What a contrast does the life of this obscurely-seated, and, in point of worldly wealth, poorly-repaid Churchman, present to that of a Cardinal Wolsey!

'O 'tis a burthen, Cromwell, 'tis a burthen
Too heavy for a man who hopes for heaven!'

We have been dwelling upon images of peace in the moral world, that have brought us again to the quiet enclosure of{117} consecrated ground, in which this venerable pair lie interred. The sounding brook, that rolls close by the churchyard, without disturbing feeling or meditation, is now unfortunately laid bare; but not long ago it participated, with the chapel, the shade of some stately ash-trees, which will not spring again. While the spectator from this spot is looking round upon the girdle of stony mountains that encompasses the vale,—masses of rock, out of which monuments for all men that ever existed might have been hewn—it would surprise him to be told, as with truth he might be, that the plain blue slab dedicated to the memory of this aged pair is a production of a quarry in North Wales. It was sent as a mark of respect by one of their descendants from the vale of Festiniog, a region almost as beautiful as that in which it now lies!

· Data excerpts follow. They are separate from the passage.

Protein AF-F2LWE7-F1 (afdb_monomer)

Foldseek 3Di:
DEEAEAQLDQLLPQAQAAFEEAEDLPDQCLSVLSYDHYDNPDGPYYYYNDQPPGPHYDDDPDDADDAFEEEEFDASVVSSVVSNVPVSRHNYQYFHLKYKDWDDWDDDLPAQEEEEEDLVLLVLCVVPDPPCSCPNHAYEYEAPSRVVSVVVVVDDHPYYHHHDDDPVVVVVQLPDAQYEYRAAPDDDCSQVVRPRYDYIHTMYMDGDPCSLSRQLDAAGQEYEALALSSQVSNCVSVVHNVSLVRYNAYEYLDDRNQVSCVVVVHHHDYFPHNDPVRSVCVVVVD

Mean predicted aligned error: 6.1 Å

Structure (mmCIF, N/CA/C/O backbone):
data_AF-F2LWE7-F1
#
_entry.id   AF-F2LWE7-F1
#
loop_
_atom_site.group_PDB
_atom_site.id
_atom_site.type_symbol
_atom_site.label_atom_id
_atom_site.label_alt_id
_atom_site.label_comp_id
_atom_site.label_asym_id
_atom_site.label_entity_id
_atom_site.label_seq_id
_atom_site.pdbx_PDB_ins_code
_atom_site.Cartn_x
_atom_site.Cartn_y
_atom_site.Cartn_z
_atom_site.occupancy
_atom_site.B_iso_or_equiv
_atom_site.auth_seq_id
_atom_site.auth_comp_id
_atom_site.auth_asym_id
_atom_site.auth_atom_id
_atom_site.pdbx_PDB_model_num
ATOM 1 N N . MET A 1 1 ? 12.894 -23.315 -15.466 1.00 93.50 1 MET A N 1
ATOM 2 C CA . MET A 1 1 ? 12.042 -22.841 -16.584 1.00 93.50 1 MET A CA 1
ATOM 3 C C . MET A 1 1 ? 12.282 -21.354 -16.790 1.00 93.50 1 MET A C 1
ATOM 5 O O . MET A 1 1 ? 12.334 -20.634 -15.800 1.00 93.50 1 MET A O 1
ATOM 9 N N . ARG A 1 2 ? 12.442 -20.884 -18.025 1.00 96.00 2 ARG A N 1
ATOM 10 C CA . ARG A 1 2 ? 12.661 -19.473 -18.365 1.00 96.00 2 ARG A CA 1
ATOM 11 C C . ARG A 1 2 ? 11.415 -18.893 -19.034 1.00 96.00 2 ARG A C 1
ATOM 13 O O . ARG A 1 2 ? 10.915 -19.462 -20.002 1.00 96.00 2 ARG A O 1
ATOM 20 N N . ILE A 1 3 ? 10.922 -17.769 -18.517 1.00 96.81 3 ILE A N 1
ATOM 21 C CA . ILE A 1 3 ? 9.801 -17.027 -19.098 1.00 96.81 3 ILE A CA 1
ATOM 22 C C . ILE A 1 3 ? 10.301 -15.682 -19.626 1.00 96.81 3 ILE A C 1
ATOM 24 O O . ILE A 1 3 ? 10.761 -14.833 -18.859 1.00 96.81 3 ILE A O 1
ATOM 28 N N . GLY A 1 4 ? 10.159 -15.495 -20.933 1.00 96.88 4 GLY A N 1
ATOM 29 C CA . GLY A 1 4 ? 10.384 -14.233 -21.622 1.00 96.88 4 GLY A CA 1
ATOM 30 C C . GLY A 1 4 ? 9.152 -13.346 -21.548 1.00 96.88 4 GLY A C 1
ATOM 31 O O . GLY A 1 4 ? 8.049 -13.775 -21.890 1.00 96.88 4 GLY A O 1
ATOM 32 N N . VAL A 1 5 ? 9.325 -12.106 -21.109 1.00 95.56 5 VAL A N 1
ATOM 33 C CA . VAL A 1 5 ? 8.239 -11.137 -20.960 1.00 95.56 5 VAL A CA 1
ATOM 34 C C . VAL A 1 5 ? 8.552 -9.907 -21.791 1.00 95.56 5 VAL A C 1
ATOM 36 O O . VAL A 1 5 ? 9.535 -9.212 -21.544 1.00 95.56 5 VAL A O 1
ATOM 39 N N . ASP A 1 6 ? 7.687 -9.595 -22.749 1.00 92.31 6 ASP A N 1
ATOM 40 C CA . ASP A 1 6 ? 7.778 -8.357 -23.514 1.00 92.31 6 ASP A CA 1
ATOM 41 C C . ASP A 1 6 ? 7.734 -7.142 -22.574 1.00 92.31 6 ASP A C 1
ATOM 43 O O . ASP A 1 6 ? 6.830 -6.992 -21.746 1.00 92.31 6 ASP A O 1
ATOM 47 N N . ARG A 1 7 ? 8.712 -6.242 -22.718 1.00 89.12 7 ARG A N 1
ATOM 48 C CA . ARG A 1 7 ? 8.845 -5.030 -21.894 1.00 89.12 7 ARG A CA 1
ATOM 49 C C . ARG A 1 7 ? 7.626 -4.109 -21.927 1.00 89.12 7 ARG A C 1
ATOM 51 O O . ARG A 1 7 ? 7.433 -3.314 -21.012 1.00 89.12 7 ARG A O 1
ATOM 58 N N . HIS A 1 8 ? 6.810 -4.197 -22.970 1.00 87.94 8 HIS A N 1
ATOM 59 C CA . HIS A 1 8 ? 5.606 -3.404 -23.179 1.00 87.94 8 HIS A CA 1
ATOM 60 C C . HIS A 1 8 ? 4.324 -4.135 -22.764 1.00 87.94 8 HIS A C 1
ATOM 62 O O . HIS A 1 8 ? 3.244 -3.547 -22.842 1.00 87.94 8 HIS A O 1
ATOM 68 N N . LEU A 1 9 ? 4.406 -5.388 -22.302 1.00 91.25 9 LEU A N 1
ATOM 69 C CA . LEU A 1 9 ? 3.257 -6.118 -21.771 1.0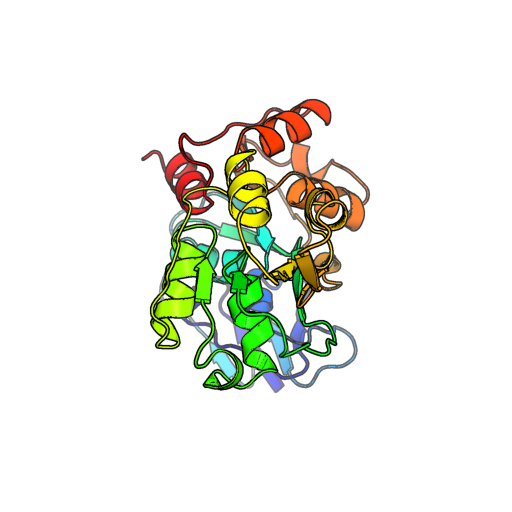0 91.25 9 LEU A CA 1
ATOM 70 C C . LEU A 1 9 ? 2.671 -5.367 -20.570 1.00 91.25 9 LEU A C 1
ATOM 72 O O . LEU A 1 9 ? 3.398 -5.074 -19.625 1.00 91.25 9 LEU A O 1
ATOM 76 N N . SER A 1 10 ? 1.371 -5.066 -20.563 1.00 91.31 10 SER A N 1
ATOM 77 C CA . SER A 1 10 ? 0.727 -4.526 -19.356 1.00 91.31 10 SER A CA 1
ATOM 78 C C . SER A 1 10 ? 0.723 -5.578 -18.244 1.00 91.31 10 SER A C 1
ATOM 80 O O . SER A 1 10 ? 0.410 -6.751 -18.473 1.00 91.31 10 SER A O 1
ATOM 82 N N . LEU A 1 11 ? 1.007 -5.146 -17.014 1.00 94.81 11 LEU A N 1
ATOM 83 C CA . LEU A 1 11 ? 0.999 -5.978 -15.815 1.00 94.81 11 LEU A CA 1
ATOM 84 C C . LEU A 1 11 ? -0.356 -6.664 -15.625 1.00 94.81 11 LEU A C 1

Upon the Seathwaite Brook, at a small distance from the parsonage, has been erected a mill for spinning yarn; it is a mean and disagreeable object, though not unimportant to the spectator, as calling to mind the momentous changes wrought by such inventions in the frame of society—changes which have proved especially unfavourable to these mountain solitudes. So much had been effected by those new powers, before the subject of the preceding biographical sketch closed his life, that their operation could not escape his notice, and doubtless excited touching reflections upon the comparatively insignificant results of his own manual industry. But Robert Walker was not a man of times and circumstances; had he lived at a later period, the principle of duty would have produced application as unremitting; the same energy of character would have been displayed, though in many instances with widely different effects.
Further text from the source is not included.